- _Problem to solve_: The following data has a line with "ATOM 163 C C . VAL A 1" and a line with "ATOM 170 C C". Write out exactly those lines and all the lines between them.

- _Source data_:
######
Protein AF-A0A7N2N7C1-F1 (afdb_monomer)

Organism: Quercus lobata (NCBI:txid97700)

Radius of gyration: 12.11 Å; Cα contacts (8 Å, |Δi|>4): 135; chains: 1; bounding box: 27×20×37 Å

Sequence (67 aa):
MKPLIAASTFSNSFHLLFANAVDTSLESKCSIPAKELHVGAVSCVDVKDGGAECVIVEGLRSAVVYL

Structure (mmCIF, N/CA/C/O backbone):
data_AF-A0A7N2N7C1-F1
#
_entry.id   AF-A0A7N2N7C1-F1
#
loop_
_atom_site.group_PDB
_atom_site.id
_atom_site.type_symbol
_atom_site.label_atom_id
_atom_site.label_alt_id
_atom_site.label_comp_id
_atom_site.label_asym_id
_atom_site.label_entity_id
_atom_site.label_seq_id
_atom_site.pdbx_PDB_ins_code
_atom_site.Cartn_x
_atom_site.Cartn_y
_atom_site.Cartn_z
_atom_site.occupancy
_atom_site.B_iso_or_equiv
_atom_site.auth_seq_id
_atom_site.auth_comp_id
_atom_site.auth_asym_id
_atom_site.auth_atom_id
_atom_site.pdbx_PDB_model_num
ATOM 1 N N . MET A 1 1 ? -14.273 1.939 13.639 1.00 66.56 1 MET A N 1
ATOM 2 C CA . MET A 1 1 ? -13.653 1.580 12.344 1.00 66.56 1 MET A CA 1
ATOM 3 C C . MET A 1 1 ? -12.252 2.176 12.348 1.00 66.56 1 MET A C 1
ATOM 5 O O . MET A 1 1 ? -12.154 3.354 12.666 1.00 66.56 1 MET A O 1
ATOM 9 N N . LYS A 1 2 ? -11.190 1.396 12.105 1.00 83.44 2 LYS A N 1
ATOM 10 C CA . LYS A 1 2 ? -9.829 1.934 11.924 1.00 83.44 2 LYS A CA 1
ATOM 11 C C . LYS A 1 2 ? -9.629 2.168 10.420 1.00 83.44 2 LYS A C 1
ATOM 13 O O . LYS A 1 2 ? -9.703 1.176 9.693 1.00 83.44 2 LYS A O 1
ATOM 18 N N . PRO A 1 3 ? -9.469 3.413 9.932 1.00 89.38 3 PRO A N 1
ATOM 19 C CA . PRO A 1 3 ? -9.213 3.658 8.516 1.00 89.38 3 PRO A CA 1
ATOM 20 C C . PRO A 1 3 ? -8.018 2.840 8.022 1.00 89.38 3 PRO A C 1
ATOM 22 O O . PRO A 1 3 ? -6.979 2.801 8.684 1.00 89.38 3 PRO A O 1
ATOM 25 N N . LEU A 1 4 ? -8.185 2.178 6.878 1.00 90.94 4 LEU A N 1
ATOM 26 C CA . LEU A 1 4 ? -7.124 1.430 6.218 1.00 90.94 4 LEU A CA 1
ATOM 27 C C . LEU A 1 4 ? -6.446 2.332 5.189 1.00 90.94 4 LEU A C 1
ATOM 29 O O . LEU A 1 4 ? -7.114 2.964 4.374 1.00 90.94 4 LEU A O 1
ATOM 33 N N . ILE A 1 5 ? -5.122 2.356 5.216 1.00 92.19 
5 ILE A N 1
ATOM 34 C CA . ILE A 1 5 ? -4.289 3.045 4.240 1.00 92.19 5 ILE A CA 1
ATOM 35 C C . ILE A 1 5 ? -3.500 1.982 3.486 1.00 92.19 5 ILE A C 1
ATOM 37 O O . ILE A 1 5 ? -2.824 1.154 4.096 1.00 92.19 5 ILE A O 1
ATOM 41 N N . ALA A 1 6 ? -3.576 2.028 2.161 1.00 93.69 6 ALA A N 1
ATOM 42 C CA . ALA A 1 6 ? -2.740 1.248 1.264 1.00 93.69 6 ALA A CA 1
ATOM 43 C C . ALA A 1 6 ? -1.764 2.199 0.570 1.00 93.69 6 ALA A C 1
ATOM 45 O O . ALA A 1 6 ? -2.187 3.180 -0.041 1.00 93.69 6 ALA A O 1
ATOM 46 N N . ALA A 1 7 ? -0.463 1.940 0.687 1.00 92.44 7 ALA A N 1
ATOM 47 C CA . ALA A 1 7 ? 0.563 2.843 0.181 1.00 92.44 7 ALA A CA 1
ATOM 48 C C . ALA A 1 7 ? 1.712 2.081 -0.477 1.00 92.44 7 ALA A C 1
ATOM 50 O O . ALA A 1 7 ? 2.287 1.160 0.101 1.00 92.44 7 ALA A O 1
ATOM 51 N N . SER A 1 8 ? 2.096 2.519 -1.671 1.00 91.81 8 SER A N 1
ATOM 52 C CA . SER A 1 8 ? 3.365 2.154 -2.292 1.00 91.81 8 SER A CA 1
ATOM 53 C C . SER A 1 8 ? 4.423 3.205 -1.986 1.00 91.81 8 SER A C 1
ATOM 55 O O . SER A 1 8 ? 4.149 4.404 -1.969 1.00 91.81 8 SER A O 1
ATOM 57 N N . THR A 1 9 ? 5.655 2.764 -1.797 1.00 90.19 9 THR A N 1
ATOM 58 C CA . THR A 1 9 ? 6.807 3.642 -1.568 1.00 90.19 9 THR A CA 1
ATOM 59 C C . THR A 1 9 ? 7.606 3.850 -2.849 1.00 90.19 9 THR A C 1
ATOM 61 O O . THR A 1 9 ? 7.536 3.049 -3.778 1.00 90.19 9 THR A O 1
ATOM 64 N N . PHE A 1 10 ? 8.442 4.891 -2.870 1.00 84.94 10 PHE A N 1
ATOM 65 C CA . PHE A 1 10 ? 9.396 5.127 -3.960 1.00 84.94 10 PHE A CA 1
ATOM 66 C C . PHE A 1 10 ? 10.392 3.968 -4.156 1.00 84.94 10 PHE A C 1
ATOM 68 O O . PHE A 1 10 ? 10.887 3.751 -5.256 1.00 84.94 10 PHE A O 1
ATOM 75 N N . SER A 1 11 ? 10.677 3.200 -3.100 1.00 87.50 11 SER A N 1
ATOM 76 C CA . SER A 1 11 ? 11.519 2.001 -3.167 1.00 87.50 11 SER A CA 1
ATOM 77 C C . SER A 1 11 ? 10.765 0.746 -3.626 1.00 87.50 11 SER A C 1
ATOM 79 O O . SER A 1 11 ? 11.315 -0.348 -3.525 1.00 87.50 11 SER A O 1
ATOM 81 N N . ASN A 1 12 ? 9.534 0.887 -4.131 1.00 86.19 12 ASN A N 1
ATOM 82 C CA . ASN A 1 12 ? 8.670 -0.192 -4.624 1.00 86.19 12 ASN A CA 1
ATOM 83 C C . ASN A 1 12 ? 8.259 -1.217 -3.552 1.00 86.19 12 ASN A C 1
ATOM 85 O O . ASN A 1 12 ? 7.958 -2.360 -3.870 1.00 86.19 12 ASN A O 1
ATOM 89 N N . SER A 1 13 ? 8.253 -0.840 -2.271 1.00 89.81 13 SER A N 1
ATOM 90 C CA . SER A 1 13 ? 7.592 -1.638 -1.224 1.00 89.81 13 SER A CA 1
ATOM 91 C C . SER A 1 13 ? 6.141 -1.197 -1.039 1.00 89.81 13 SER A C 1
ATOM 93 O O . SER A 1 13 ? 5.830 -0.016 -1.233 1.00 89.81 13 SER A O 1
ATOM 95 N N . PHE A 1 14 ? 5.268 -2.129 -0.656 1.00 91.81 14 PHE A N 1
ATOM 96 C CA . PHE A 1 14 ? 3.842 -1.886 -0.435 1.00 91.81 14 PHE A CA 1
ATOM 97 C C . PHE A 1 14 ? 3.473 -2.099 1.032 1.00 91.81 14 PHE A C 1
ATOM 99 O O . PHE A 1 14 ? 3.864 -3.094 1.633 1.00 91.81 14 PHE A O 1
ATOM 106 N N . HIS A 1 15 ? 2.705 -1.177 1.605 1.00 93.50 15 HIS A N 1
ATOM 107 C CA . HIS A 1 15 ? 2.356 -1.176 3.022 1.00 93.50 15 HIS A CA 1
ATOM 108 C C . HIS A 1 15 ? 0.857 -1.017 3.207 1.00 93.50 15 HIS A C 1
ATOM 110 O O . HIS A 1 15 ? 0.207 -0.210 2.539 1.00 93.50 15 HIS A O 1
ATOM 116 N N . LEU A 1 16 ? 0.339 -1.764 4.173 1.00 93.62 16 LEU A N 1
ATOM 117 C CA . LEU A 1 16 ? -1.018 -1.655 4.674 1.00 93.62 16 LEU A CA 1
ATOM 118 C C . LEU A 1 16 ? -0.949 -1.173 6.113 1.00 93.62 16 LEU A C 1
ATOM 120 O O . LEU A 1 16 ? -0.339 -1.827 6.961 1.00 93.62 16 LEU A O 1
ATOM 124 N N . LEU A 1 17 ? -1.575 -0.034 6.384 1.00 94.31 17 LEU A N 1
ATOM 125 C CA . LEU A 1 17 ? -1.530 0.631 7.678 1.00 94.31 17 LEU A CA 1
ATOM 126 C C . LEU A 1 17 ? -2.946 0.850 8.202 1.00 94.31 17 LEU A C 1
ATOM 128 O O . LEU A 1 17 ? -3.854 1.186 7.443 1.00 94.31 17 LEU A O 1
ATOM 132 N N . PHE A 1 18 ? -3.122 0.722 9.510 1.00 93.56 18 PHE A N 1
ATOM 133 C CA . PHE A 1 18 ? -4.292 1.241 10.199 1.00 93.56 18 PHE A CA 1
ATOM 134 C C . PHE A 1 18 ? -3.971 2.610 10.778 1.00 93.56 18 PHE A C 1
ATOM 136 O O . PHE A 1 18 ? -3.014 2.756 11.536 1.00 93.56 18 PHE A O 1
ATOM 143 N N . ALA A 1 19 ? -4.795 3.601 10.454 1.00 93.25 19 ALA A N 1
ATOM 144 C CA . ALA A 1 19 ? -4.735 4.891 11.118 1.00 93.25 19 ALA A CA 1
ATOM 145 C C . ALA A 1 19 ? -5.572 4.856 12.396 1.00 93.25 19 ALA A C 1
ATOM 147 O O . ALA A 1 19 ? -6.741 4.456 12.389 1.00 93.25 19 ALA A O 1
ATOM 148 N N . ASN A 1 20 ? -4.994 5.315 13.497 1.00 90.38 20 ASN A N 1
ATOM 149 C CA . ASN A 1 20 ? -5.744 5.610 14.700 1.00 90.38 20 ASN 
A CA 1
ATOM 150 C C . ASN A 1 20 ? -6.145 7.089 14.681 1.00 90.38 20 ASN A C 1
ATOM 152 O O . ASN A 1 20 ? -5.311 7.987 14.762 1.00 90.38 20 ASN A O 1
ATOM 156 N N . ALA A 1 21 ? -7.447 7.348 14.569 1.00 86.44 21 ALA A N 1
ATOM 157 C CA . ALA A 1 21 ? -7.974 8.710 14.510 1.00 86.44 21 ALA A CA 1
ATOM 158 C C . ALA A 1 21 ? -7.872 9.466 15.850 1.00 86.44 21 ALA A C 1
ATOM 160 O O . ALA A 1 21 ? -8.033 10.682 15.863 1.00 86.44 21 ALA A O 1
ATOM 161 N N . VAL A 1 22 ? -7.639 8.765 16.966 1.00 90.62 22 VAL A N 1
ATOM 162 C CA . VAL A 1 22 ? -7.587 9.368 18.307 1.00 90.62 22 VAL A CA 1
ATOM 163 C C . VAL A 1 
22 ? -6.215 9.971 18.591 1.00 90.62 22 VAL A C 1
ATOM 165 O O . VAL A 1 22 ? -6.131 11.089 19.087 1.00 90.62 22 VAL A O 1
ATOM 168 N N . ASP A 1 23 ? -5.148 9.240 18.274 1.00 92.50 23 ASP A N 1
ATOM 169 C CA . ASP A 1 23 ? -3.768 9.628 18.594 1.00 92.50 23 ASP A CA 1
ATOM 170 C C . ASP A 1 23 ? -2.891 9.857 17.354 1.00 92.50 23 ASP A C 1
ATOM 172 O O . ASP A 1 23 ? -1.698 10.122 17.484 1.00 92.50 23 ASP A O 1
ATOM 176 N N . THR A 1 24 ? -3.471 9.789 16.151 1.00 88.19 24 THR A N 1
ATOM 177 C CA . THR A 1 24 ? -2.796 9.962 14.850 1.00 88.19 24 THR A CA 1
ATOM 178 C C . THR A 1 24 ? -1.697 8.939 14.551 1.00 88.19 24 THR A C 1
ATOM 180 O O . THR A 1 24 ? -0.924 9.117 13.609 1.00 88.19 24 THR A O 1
######
- _Answer area_:
ATOM 163 C C . VAL A 1 
22 ? -6.215 9.971 18.591 1.00 90.62 22 VAL A C 1
ATOM 165 O O . VAL A 1 22 ? -6.131 11.089 19.087 1.00 90.62 22 VAL A O 1
ATOM 168 N N . ASP A 1 23 ? -5.148 9.240 18.274 1.00 92.50 23 ASP A N 1
ATOM 169 C CA . ASP A 1 23 ? -3.768 9.628 18.594 1.00 92.50 23 ASP A CA 1
ATOM 170 C C . ASP A 1 23 ? -2.891 9.857 17.354 1.00 92.50 23 ASP A C 1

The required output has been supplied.